Evolutionary game theory: molecules as players
The application of game theory in understanding people and animal behavior is a very common study; however, its application to cellular and subcellular levels of life rather than multicellular organisms is a less common study, but just as important to investigate. This article focuses on the subcellular level considering genes, viruses, and molecules as the players, where their genetics and environment determine their different traits and in turn, strategies. The goal of the review is to successfully show that game theory can be applied to analyze scenarios and interactions at the molecular level.

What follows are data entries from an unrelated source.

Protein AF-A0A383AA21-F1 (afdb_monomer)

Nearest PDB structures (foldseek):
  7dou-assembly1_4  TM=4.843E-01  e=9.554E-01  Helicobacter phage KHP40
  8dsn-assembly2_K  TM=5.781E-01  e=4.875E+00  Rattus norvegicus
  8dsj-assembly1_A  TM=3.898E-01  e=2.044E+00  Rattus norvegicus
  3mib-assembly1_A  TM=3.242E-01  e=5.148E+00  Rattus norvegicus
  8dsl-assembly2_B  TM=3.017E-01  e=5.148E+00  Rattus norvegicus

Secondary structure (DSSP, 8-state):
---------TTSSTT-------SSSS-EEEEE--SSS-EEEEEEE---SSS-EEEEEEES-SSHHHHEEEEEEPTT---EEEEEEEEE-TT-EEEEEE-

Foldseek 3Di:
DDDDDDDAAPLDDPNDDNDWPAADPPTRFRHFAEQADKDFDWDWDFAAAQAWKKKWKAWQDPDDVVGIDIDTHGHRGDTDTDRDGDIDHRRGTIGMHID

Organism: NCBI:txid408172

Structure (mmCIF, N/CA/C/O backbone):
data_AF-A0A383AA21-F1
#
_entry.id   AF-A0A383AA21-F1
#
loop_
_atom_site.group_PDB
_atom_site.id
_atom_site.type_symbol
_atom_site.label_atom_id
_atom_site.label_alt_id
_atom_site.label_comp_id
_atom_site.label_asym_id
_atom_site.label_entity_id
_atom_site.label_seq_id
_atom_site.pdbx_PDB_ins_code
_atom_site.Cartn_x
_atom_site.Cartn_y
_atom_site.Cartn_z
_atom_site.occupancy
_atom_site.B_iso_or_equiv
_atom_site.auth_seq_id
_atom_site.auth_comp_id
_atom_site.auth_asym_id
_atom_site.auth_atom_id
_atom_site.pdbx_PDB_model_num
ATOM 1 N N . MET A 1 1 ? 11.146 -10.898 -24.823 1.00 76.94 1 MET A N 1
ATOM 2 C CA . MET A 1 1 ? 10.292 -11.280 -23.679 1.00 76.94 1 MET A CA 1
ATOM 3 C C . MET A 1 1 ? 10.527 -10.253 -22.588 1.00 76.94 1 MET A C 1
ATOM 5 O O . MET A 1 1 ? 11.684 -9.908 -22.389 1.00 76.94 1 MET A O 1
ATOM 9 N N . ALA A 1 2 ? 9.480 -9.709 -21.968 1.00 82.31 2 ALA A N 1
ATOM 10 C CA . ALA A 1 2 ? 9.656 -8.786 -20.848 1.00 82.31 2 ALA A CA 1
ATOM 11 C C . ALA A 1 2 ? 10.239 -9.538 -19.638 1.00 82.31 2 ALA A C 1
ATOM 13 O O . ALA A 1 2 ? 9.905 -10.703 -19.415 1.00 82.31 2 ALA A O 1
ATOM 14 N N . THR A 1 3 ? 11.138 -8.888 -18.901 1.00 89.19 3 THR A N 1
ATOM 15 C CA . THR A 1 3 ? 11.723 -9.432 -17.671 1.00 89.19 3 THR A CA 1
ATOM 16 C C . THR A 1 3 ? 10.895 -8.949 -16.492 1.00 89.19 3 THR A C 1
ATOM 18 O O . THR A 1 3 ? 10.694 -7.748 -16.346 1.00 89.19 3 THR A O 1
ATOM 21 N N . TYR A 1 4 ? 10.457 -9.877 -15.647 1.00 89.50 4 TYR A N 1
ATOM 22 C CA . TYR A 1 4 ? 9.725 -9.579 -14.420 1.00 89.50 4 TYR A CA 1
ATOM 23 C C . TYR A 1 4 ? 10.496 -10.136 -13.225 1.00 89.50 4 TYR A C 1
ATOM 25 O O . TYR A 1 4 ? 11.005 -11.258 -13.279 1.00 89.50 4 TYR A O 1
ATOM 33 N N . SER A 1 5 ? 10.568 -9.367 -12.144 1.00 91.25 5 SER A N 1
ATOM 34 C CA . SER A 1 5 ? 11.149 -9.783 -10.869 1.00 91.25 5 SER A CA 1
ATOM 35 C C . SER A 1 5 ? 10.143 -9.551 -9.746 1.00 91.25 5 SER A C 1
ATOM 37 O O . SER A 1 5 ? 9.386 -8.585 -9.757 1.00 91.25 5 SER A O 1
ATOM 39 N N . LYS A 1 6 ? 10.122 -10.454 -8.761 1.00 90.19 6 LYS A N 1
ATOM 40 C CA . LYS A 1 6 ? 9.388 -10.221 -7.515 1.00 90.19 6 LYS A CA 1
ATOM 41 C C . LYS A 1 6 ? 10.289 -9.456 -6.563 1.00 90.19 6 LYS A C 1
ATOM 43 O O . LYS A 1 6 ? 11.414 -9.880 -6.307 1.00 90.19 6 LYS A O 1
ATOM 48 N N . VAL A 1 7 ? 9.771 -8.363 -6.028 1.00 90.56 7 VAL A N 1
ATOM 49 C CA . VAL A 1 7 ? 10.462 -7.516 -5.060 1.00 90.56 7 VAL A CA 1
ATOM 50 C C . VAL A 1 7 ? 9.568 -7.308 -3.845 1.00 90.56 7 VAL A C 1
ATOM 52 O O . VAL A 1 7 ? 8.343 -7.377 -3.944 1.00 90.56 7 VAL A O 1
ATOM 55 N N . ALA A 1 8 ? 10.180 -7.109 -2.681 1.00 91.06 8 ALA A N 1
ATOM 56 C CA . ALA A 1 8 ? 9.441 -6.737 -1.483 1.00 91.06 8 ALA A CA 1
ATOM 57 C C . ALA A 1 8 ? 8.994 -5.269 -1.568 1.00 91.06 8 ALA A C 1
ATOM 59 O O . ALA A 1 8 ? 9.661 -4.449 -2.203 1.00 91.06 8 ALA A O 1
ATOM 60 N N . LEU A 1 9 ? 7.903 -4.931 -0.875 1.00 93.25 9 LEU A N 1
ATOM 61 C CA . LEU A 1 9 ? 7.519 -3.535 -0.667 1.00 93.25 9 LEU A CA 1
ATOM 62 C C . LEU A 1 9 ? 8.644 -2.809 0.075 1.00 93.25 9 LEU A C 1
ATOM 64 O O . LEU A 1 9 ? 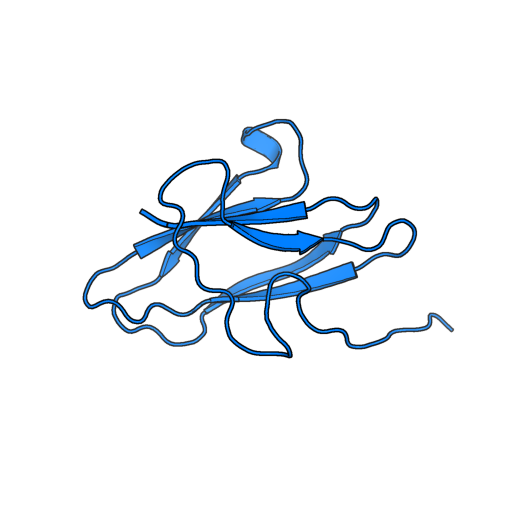9.050 -3.219 1.162 1.00 93.25 9 LEU A O 1
ATOM 68 N N . SER A 1 10 ? 9.141 -1.725 -0.512 1.00 93.25 10 SER A N 1
ATOM 69 C CA . SER A 1 10 ? 10.351 -1.048 -0.029 1.00 93.25 10 SER A CA 1
ATOM 70 C C . SER A 1 10 ? 10.170 -0.266 1.275 1.00 93.25 10 SER A C 1
ATOM 72 O O . SER A 1 10 ? 11.167 0.127 1.873 1.00 93.25 10 SER A O 1
ATOM 74 N N . GLY A 1 11 ? 8.933 -0.009 1.711 1.00 91.81 11 GLY A N 1
ATOM 75 C CA . GLY A 1 11 ? 8.661 0.593 3.021 1.00 91.81 11 GLY A CA 1
ATOM 76 C C . GLY A 1 11 ? 8.810 -0.396 4.180 1.00 91.81 11 GLY A C 1
ATOM 77 O O . GLY A 1 11 ? 9.035 0.017 5.314 1.00 91.81 11 GLY A O 1
ATOM 78 N N . ALA A 1 12 ? 8.732 -1.701 3.899 1.00 85.50 12 ALA A N 1
ATOM 79 C CA . ALA A 1 12 ? 8.760 -2.736 4.919 1.00 85.50 12 ALA A CA 1
ATOM 80 C C . ALA A 1 12 ? 10.158 -3.336 5.117 1.00 85.50 12 ALA A C 1
ATOM 82 O O . ALA A 1 12 ? 10.938 -3.514 4.181 1.00 85.50 12 ALA A O 1
ATOM 83 N N . SER A 1 13 ? 10.440 -3.767 6.345 1.00 86.31 13 SER A N 1
ATOM 84 C CA . SER A 1 13 ? 11.653 -4.520 6.664 1.00 86.31 13 SER A CA 1
ATOM 85 C C . SER A 1 13 ? 11.525 -5.974 6.205 1.00 86.31 13 SER A C 1
ATOM 87 O O . SER A 1 13 ? 10.906 -6.787 6.885 1.00 86.31 13 SER A O 1
ATOM 89 N N . ASN A 1 14 ? 12.143 -6.312 5.069 1.00 80.62 14 ASN A N 1
ATOM 90 C CA . ASN A 1 14 ? 12.373 -7.690 4.609 1.00 80.62 14 ASN A CA 1
ATOM 91 C C . ASN A 1 14 ? 11.116 -8.588 4.574 1.00 80.62 14 ASN A C 1
ATOM 93 O O . ASN A 1 14 ? 11.159 -9.741 4.997 1.00 80.62 14 ASN A O 1
ATOM 97 N N . GLY A 1 15 ? 9.996 -8.069 4.061 1.00 75.06 15 GLY A N 1
ATOM 98 C CA . GLY A 1 15 ? 8.760 -8.845 3.877 1.00 75.06 15 GLY A CA 1
ATOM 99 C C . GLY A 1 15 ? 7.837 -8.904 5.097 1.00 75.06 15 GLY A C 1
ATOM 100 O O . GLY A 1 15 ? 6.843 -9.625 5.065 1.00 75.06 15 GLY A O 1
ATOM 101 N N . LEU A 1 16 ? 8.135 -8.146 6.156 1.00 88.94 16 LEU A N 1
ATOM 102 C CA . LEU A 1 16 ? 7.187 -7.888 7.241 1.00 88.94 16 LEU A CA 1
ATOM 103 C C . LEU A 1 16 ? 6.056 -6.950 6.789 1.00 88.94 16 LEU A C 1
ATOM 105 O O . LEU A 1 16 ? 6.132 -6.307 5.743 1.00 88.94 16 LEU A O 1
ATOM 109 N N . ASN A 1 17 ? 5.010 -6.839 7.608 1.00 90.50 17 ASN A N 1
ATOM 110 C CA . ASN A 1 17 ? 3.948 -5.863 7.376 1.00 90.50 17 ASN A 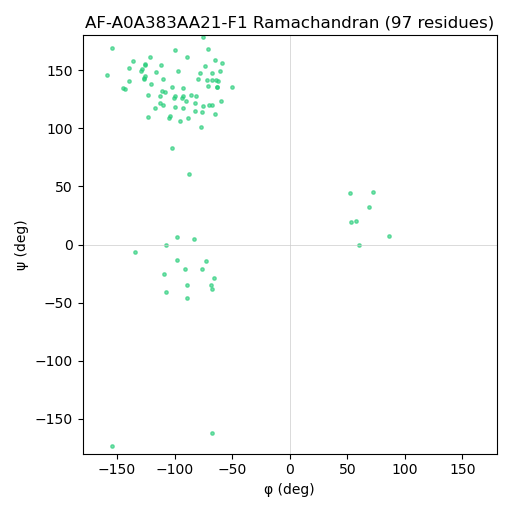CA 1
ATOM 111 C C . ASN A 1 17 ? 4.488 -4.428 7.488 1.00 90.50 17 ASN A C 1
ATOM 113 O O . ASN A 1 17 ? 5.271 -4.119 8.390 1.00 90.50 17 ASN A O 1
ATOM 117 N N . ASN A 1 18 ? 3.996 -3.536 6.627 1.00 92.81 18 ASN A N 1
ATOM 118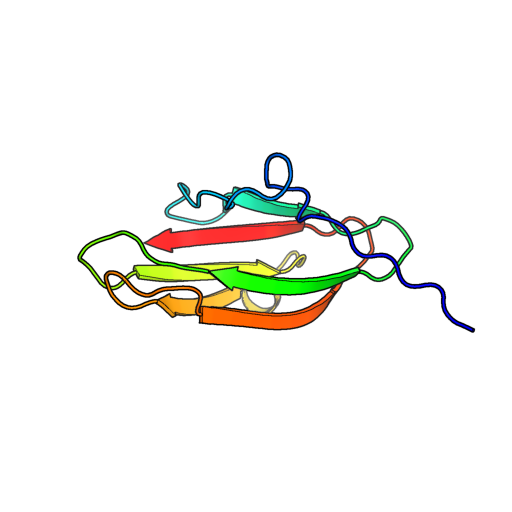 C CA . ASN A 1 18 ? 4.146 -2.096 6.814 1.00 92.81 18 ASN A CA 1
ATOM 119 C C . ASN A 1 18 ? 3.168 -1.626 7.891 1.00 92.81 18 ASN A C 1
ATOM 121 O O . ASN A 1 18 ? 1.953 -1.698 7.701 1.00 92.81 18 ASN A O 1
ATOM 125 N N . LYS A 1 19 ? 3.684 -1.164 9.032 1.00 93.00 19 LYS A N 1
ATOM 126 C CA . LYS A 1 19 ? 2.839 -0.577 10.072 1.00 93.00 19 LYS A CA 1
ATOM 127 C C . LYS A 1 19 ? 2.423 0.828 9.641 1.00 93.00 19 LYS A C 1
ATOM 129 O O . LYS A 1 19 ? 3.281 1.689 9.498 1.00 93.00 19 LYS A O 1
ATOM 134 N N . VAL A 1 20 ? 1.118 1.047 9.508 1.00 95.00 20 VAL A N 1
ATOM 135 C CA . VAL A 1 20 ? 0.526 2.374 9.303 1.00 95.00 20 VAL A CA 1
ATOM 136 C C . VAL A 1 20 ? 0.262 2.994 10.675 1.00 95.00 20 VAL A C 1
ATOM 138 O O . VAL A 1 20 ? -0.579 2.510 11.430 1.00 95.00 20 VAL A O 1
ATOM 141 N N . ALA A 1 21 ? 1.048 4.001 11.034 1.00 94.75 21 ALA A N 1
ATOM 142 C CA . ALA A 1 21 ? 0.961 4.763 12.276 1.00 94.75 21 ALA A CA 1
ATOM 143 C C . ALA A 1 21 ? 0.451 6.196 12.054 1.00 94.75 21 ALA A C 1
ATOM 145 O O . ALA A 1 21 ? -0.100 6.789 12.981 1.00 94.75 21 ALA A O 1
ATOM 146 N N . ALA A 1 22 ? 0.631 6.751 10.855 1.00 95.69 22 ALA A N 1
ATOM 147 C CA . ALA A 1 22 ? 0.085 8.044 10.475 1.00 95.69 22 ALA A CA 1
ATOM 148 C C . ALA A 1 22 ? -1.451 8.020 10.497 1.00 95.69 22 ALA A C 1
ATOM 150 O O . ALA A 1 22 ? -2.075 7.094 9.978 1.00 95.69 22 ALA A O 1
ATOM 151 N N . THR A 1 23 ? -2.055 9.069 11.059 1.00 95.25 23 THR A N 1
ATOM 152 C CA . THR A 1 23 ? -3.517 9.243 11.144 1.00 95.25 23 THR A CA 1
ATOM 153 C C . THR A 1 23 ? -4.056 10.314 10.197 1.00 95.25 23 THR A C 1
ATOM 155 O O . THR A 1 23 ? -5.259 10.560 10.138 1.00 95.25 23 THR A O 1
ATOM 158 N N . SER A 1 24 ? -3.173 10.958 9.436 1.00 91.94 24 SER A N 1
ATOM 159 C CA . SER A 1 24 ? -3.501 11.966 8.434 1.00 91.94 24 SER A CA 1
ATOM 160 C C . SER A 1 24 ? -2.413 12.038 7.360 1.00 91.94 24 SER A C 1
ATOM 162 O O . SER A 1 24 ? -1.330 11.472 7.513 1.00 91.94 24 SER A O 1
ATOM 164 N N . SER A 1 25 ? -2.703 12.756 6.272 1.00 90.81 25 SER A N 1
ATOM 165 C CA . SER A 1 25 ? -1.715 13.095 5.243 1.00 90.81 25 SER A CA 1
ATOM 166 C C . SER A 1 25 ? -0.587 13.970 5.827 1.00 90.81 25 SER A C 1
ATOM 168 O O . SER A 1 25 ? -0.849 14.902 6.587 1.00 90.81 25 SER A O 1
ATOM 170 N N . ALA A 1 26 ? 0.679 13.776 5.453 1.00 89.81 26 ALA A N 1
ATOM 171 C CA . ALA A 1 26 ? 1.168 12.710 4.577 1.00 89.81 26 ALA A CA 1
ATOM 172 C C . ALA A 1 26 ? 1.319 11.387 5.344 1.00 89.81 26 ALA A C 1
ATOM 174 O O . ALA A 1 26 ? 1.782 11.386 6.483 1.00 89.81 26 ALA A O 1
ATOM 175 N N . GLY A 1 27 ? 0.988 10.274 4.689 1.00 93.81 27 GLY A N 1
ATOM 176 C CA . GLY A 1 27 ? 1.056 8.951 5.303 1.00 93.81 27 GLY A CA 1
ATOM 177 C C . GLY A 1 27 ? 2.469 8.374 5.445 1.00 93.81 27 GLY A C 1
ATOM 178 O O . GLY A 1 27 ? 3.463 8.942 4.978 1.00 93.81 27 GLY A O 1
ATOM 179 N N . ASP A 1 28 ? 2.540 7.183 6.035 1.00 95.19 28 ASP A N 1
ATOM 180 C CA . ASP A 1 28 ? 3.745 6.360 6.091 1.00 95.19 28 ASP A CA 1
ATOM 181 C C . ASP A 1 28 ? 4.065 5.766 4.718 1.00 95.19 28 ASP A C 1
ATOM 183 O O . ASP A 1 28 ? 3.174 5.348 3.978 1.00 95.19 28 ASP A O 1
ATOM 187 N N . THR A 1 29 ? 5.349 5.693 4.370 1.00 95.19 29 THR A N 1
ATOM 188 C CA . THR A 1 29 ? 5.796 5.115 3.097 1.00 95.19 29 THR A CA 1
ATOM 189 C C . THR A 1 29 ? 5.543 3.610 3.057 1.00 95.19 29 THR A C 1
ATOM 191 O O . THR A 1 29 ? 6.134 2.854 3.821 1.00 95.19 29 THR A O 1
ATOM 194 N N . VAL A 1 30 ? 4.737 3.162 2.094 1.00 95.31 30 VAL A N 1
ATOM 195 C CA . VAL A 1 30 ? 4.510 1.740 1.807 1.00 95.31 30 VAL A CA 1
ATOM 196 C C . VAL A 1 30 ? 5.533 1.231 0.794 1.00 95.31 30 VAL A C 1
ATOM 198 O O . VAL A 1 30 ? 6.126 0.166 0.980 1.00 95.31 30 VAL A O 1
ATOM 201 N N . HIS A 1 31 ? 5.752 1.992 -0.279 1.00 95.62 31 HIS A N 1
ATOM 202 C CA . HIS A 1 31 ? 6.685 1.640 -1.343 1.00 95.62 31 HIS A CA 1
ATOM 203 C C . HIS A 1 31 ? 7.112 2.874 -2.147 1.00 95.62 31 HIS A C 1
ATOM 205 O O . HIS A 1 31 ? 6.318 3.783 -2.366 1.00 95.62 31 HIS A O 1
ATOM 211 N N . THR A 1 32 ? 8.353 2.877 -2.617 1.00 96.06 32 THR A N 1
ATOM 212 C CA . THR A 1 32 ? 8.886 3.829 -3.591 1.00 96.06 32 THR A CA 1
ATOM 213 C C . THR A 1 32 ? 9.103 3.078 -4.890 1.00 96.06 32 THR A C 1
ATOM 215 O O . THR A 1 32 ? 9.891 2.130 -4.906 1.00 96.06 32 THR A O 1
ATOM 218 N N . ALA A 1 33 ? 8.427 3.510 -5.951 1.00 96.06 33 ALA A N 1
ATOM 219 C CA . ALA A 1 33 ? 8.526 2.873 -7.253 1.00 96.06 33 ALA A CA 1
ATOM 220 C C . ALA A 1 33 ? 9.938 2.994 -7.843 1.00 96.06 33 ALA A C 1
ATOM 222 O O . ALA A 1 33 ? 10.715 3.898 -7.514 1.00 96.06 33 ALA A O 1
ATOM 223 N N . HIS A 1 34 ? 10.266 2.110 -8.773 1.00 95.94 34 HIS A N 1
ATOM 224 C CA . HIS A 1 34 ? 11.498 2.173 -9.529 1.00 95.94 34 HIS A CA 1
ATOM 225 C C . HIS A 1 34 ? 11.576 3.482 -10.335 1.00 95.94 34 HIS A C 1
ATOM 227 O O . HIS A 1 34 ? 10.574 4.065 -10.758 1.00 95.94 34 HIS A O 1
ATOM 233 N N . ALA A 1 35 ? 12.796 3.980 -10.548 1.00 95.88 35 ALA A N 1
ATOM 234 C CA . ALA A 1 35 ? 13.012 5.265 -11.217 1.00 95.88 35 ALA A CA 1
ATOM 235 C C . ALA A 1 35 ? 12.627 5.236 -12.705 1.00 95.88 35 ALA A C 1
ATOM 237 O O . ALA A 1 35 ? 12.155 6.232 -13.242 1.00 95.88 35 ALA A O 1
ATOM 238 N N . SER A 1 36 ? 12.843 4.102 -13.371 1.00 94.12 36 SER A N 1
ATOM 239 C CA . SER A 1 36 ? 12.697 3.966 -14.829 1.00 94.12 36 SER A CA 1
ATOM 240 C C . SER A 1 36 ? 11.944 2.718 -15.288 1.00 94.12 36 SER A C 1
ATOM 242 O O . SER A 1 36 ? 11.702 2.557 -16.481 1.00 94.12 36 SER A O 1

Strategies are classified into four different types of social behavior based on its effects on the direct fitness of its players: selfishness, mutual benefit, altruism, and spite. Direct fitness, in this case, is defined to be the fitness component that is gained by the player through the impact of the strategy on its ability to reproduce, as reproduction is the main goal for simple cell organisms. Therefore, the direct fitness of the players also represents their individual payoffs of this analysis. It is also important to note that molecules with different strategies reproduce to a different extent, resulting in having a different payoff, and one and the same molecule can be involved in different games while exhibiting different social behavior depending on the partner of the interaction.
The following payoff matrix shows a simple two player game analysis is shown between alleles in diploid genomes involving population genetics:
| S | D | |
| S | wSS | 2wSD(1-k) |
| D | 2wSDk | wDD |
where D refers to an allele undergoing meiotic drive while S refers to a susceptible allele. k is the probability that the driving allele D is transferred from a heterozygous parent to the offspring instead of the susceptible allele S. wSD, wDD and wSS are the relative fitness’s of the different genotypes over an entire life cycle. However, for a gene to “drive,” there must be a probability higher than a fair 50%.
When k = 1, meiotic drive is at its maximal where driving allele D is transmitted to the gametes of the heterozygote. For k = ½, both have the same chance of 50% to be transmitted, so no meiotic drive occurs. Furthermore, for ½ < k < 1, meiotic drive exists in varying degrees. Interesting enough, depending on the order of the payoffs, four different situations that we are familiar with from class material may arise: 1) Prisoners Dilemma where the driving allele can invade and reach fixation, 2) A snowdrift game where the allele can invade but not reach fixation, 3) A harmony game where the allele can neither invade nor reach fixation, 4) a coordination game where the allele cannot invade but can reach fixation in the gametes.
Though there always are many more mechanisms at play when analyzing these scenarios, it is still possible to get an understanding of the behavior of these organisms through breaking them down to more simpler interactions, and connecting the pieces afterward.
Bohl, Katrin & Hummert, Sabine & Werner, Sarah & Basanta, David & Deutsch, Andreas & Schuster, Stefan & Theißen, Günter & Schroeter, Anja. (2014). Evolutionary game theory: Molecules as players. Mol. BioSyst.. 10. 10.1039/C3MB70601J.